Below is a listing. Write out exactly its lines between the one holding "ATOM 139 O O" and the one holding "ATOM 144 O O", inclusive.

Material for this task START

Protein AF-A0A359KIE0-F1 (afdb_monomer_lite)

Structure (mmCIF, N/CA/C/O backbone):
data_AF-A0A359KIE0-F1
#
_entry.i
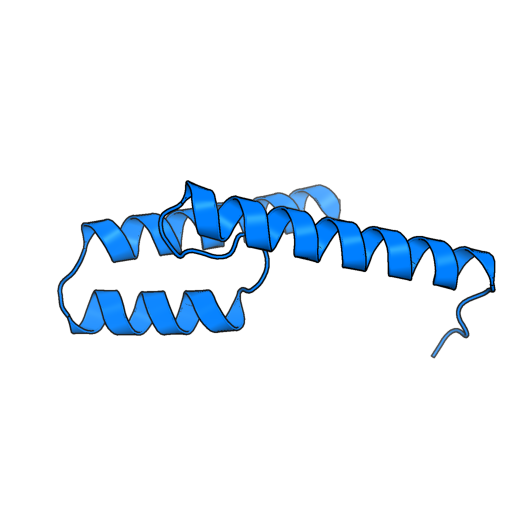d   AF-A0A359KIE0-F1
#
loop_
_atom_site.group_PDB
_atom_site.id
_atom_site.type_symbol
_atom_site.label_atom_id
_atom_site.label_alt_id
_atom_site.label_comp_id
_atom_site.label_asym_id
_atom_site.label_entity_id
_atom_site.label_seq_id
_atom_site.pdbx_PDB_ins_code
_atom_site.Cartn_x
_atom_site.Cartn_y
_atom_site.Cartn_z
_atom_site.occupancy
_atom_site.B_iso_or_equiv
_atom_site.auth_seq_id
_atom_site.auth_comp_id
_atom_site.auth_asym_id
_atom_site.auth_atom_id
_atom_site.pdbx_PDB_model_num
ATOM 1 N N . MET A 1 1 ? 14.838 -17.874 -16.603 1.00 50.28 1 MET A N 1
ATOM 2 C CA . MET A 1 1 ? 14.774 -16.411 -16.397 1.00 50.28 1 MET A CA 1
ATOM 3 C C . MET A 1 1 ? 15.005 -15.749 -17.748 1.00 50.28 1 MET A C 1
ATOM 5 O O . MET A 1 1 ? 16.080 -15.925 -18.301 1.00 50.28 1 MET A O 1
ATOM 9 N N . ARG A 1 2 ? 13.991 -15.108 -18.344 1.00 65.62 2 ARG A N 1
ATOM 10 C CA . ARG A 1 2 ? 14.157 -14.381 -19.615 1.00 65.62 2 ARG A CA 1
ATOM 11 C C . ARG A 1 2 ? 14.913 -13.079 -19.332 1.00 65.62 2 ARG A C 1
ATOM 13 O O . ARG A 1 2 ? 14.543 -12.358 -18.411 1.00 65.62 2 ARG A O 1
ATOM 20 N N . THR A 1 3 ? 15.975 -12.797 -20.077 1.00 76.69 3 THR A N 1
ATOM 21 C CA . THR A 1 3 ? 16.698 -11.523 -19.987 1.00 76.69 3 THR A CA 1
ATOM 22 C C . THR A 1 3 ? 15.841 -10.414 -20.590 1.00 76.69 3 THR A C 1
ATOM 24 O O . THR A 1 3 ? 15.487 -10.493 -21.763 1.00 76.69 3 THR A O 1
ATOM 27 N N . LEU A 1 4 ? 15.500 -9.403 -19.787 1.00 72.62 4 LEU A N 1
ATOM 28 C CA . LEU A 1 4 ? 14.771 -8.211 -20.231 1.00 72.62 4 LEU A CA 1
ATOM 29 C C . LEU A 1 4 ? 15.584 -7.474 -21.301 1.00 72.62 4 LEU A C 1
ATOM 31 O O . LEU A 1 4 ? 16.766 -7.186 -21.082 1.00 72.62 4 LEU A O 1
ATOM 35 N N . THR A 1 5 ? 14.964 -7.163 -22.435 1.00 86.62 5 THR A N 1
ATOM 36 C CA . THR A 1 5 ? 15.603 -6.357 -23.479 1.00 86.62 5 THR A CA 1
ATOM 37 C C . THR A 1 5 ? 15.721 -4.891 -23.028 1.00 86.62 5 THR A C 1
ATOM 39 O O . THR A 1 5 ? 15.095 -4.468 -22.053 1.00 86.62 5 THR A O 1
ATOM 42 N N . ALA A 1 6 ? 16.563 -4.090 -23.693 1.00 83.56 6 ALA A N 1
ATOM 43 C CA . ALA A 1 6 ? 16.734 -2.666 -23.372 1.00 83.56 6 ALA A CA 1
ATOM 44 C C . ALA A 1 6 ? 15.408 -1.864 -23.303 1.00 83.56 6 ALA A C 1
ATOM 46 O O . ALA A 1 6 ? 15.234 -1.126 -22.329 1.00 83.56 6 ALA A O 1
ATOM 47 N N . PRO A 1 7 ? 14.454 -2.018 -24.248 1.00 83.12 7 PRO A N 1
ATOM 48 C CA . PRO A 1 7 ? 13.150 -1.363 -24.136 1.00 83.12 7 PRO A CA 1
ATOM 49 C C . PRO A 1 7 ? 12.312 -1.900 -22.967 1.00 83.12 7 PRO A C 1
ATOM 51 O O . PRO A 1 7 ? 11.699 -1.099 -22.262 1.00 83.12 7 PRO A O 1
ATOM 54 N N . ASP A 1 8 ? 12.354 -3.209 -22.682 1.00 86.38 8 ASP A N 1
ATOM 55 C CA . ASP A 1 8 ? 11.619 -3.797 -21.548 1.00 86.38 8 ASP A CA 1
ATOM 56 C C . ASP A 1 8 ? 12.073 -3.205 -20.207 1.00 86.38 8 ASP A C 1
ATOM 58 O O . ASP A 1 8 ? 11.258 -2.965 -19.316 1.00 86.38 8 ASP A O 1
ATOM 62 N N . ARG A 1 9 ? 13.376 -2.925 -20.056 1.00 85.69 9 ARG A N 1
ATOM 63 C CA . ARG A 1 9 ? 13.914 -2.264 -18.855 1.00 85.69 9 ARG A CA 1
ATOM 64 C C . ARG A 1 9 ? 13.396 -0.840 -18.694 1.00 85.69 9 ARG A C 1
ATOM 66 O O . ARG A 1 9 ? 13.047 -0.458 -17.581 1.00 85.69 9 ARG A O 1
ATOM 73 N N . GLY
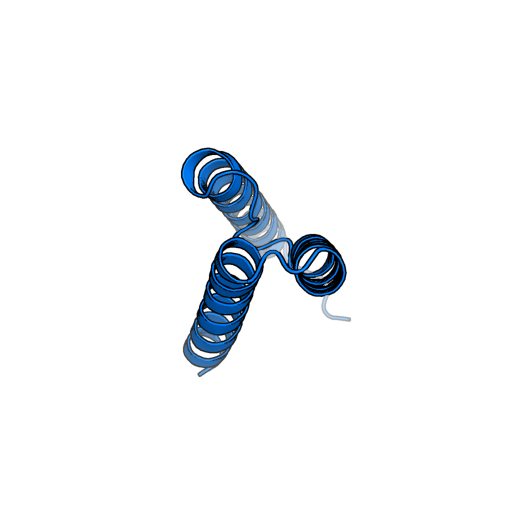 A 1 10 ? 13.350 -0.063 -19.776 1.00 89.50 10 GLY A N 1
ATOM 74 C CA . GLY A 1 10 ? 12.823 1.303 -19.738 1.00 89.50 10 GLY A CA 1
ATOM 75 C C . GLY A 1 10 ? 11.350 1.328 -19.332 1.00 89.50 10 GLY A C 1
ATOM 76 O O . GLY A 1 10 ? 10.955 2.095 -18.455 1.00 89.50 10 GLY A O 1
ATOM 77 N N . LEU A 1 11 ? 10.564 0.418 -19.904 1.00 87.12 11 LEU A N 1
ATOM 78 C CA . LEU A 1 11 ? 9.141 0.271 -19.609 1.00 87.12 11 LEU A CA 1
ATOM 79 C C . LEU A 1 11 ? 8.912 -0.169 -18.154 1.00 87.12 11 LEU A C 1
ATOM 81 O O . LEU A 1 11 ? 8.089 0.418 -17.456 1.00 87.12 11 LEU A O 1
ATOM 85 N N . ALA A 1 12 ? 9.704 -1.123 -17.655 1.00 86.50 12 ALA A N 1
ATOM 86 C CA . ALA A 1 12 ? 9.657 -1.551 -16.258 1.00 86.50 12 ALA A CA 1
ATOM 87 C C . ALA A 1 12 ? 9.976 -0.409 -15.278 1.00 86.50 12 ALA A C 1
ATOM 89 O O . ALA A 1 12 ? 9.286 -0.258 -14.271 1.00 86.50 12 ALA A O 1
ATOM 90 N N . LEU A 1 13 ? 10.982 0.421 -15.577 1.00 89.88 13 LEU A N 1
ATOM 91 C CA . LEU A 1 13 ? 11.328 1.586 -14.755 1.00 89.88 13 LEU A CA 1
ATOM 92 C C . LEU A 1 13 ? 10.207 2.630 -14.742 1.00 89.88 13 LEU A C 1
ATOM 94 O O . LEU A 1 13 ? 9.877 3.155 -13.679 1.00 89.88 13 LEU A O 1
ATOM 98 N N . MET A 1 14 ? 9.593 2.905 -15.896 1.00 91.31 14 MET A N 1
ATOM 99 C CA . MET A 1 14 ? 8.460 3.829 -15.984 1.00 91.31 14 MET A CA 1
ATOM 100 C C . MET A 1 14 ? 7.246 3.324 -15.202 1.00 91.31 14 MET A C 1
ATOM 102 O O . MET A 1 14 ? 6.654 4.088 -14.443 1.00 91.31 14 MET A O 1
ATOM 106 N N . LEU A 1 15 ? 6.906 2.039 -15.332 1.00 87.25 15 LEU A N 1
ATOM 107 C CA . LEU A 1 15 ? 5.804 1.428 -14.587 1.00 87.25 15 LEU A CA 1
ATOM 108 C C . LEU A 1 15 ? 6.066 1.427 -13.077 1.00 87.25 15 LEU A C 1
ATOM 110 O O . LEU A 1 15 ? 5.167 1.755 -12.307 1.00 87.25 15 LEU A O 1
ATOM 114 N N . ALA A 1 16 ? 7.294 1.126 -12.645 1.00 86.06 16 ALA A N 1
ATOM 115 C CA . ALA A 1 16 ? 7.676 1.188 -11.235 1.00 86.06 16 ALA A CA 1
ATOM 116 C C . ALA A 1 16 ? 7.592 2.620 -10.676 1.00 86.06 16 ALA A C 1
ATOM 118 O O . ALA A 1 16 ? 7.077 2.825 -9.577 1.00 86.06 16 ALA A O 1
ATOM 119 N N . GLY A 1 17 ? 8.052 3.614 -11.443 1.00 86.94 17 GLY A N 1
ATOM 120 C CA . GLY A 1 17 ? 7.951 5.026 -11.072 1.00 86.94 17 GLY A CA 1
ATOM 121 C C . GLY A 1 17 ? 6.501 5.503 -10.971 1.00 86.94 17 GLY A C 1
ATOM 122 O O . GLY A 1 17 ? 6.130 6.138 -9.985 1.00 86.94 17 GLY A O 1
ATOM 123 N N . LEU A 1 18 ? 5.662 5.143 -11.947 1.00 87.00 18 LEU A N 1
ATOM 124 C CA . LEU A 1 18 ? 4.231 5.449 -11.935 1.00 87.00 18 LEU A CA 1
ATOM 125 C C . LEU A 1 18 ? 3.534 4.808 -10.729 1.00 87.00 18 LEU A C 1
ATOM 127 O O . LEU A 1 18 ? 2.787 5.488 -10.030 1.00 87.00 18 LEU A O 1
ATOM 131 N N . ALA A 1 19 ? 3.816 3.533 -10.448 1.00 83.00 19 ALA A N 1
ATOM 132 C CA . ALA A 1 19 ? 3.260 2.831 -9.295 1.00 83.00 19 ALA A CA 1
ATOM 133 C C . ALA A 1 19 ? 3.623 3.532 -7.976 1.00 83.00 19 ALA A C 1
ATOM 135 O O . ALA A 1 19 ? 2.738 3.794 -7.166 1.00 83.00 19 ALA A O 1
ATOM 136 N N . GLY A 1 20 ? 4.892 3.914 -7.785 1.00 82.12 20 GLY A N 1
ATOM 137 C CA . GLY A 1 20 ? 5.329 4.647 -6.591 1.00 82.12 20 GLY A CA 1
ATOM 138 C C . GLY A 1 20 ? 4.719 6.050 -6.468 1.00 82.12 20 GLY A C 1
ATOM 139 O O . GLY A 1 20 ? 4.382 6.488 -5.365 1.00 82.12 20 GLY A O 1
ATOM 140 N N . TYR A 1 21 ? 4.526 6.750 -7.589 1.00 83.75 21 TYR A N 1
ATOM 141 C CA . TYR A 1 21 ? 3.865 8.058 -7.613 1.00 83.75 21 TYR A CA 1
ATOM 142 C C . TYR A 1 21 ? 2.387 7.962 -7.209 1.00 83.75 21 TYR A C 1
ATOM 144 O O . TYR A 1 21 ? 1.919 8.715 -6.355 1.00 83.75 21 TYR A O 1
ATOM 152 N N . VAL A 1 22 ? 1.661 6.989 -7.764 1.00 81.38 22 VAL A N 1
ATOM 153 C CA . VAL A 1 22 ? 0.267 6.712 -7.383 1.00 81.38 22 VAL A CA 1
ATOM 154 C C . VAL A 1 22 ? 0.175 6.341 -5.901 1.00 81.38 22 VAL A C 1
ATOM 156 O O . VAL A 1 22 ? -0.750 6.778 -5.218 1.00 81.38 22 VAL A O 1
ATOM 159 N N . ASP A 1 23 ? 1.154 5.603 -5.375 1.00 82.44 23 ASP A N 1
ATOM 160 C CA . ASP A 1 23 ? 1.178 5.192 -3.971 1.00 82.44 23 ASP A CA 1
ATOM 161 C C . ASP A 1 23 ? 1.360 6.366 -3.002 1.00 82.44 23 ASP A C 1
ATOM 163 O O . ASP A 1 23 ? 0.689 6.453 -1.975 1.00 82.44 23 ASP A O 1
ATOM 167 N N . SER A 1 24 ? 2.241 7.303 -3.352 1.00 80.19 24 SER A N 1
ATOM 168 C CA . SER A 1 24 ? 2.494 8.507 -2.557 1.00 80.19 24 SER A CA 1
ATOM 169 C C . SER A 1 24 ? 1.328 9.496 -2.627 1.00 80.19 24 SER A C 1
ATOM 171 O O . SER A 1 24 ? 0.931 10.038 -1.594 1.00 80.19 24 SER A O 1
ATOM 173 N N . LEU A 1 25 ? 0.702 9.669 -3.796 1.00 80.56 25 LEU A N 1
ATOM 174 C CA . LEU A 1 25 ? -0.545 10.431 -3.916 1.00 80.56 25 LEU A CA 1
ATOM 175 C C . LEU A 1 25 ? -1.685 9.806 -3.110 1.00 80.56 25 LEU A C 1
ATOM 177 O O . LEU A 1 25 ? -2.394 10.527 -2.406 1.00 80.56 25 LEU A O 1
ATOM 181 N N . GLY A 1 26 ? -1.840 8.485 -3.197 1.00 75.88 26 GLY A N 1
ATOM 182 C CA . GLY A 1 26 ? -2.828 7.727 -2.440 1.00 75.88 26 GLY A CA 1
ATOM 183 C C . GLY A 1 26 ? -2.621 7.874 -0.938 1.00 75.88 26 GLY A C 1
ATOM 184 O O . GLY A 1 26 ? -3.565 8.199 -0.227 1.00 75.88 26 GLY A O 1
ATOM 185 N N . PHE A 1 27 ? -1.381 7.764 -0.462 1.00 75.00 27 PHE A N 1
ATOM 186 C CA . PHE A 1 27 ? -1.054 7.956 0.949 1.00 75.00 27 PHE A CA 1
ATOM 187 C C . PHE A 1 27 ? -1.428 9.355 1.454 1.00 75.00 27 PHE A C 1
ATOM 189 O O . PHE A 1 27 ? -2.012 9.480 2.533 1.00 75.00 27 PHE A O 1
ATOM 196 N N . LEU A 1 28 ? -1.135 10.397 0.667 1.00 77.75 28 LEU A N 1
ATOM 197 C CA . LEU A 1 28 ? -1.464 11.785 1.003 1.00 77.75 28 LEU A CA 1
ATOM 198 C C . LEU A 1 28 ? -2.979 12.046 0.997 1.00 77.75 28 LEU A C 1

Material for this task END

▸ Exercise solution:
ATOM 139 O O . GLY A 1 20 ? 4.382 6.488 -5.365 1.00 82.12 20 GLY A O 1
ATOM 140 N N . TYR A 1 21 ? 4.526 6.750 -7.589 1.00 83.75 21 TYR A N 1
ATOM 141 C CA . TYR A 1 21 ? 3.865 8.058 -7.613 1.00 83.75 21 TYR A CA 1
ATOM 142 C C . TYR A 1 21 ? 2.387 7.962 -7.209 1.00 83.75 21 TYR A C 1
ATOM 144 O O . TYR A 1 21 ? 1.919 8.715 -6.355 1.00 83.75 21 TYR A O 1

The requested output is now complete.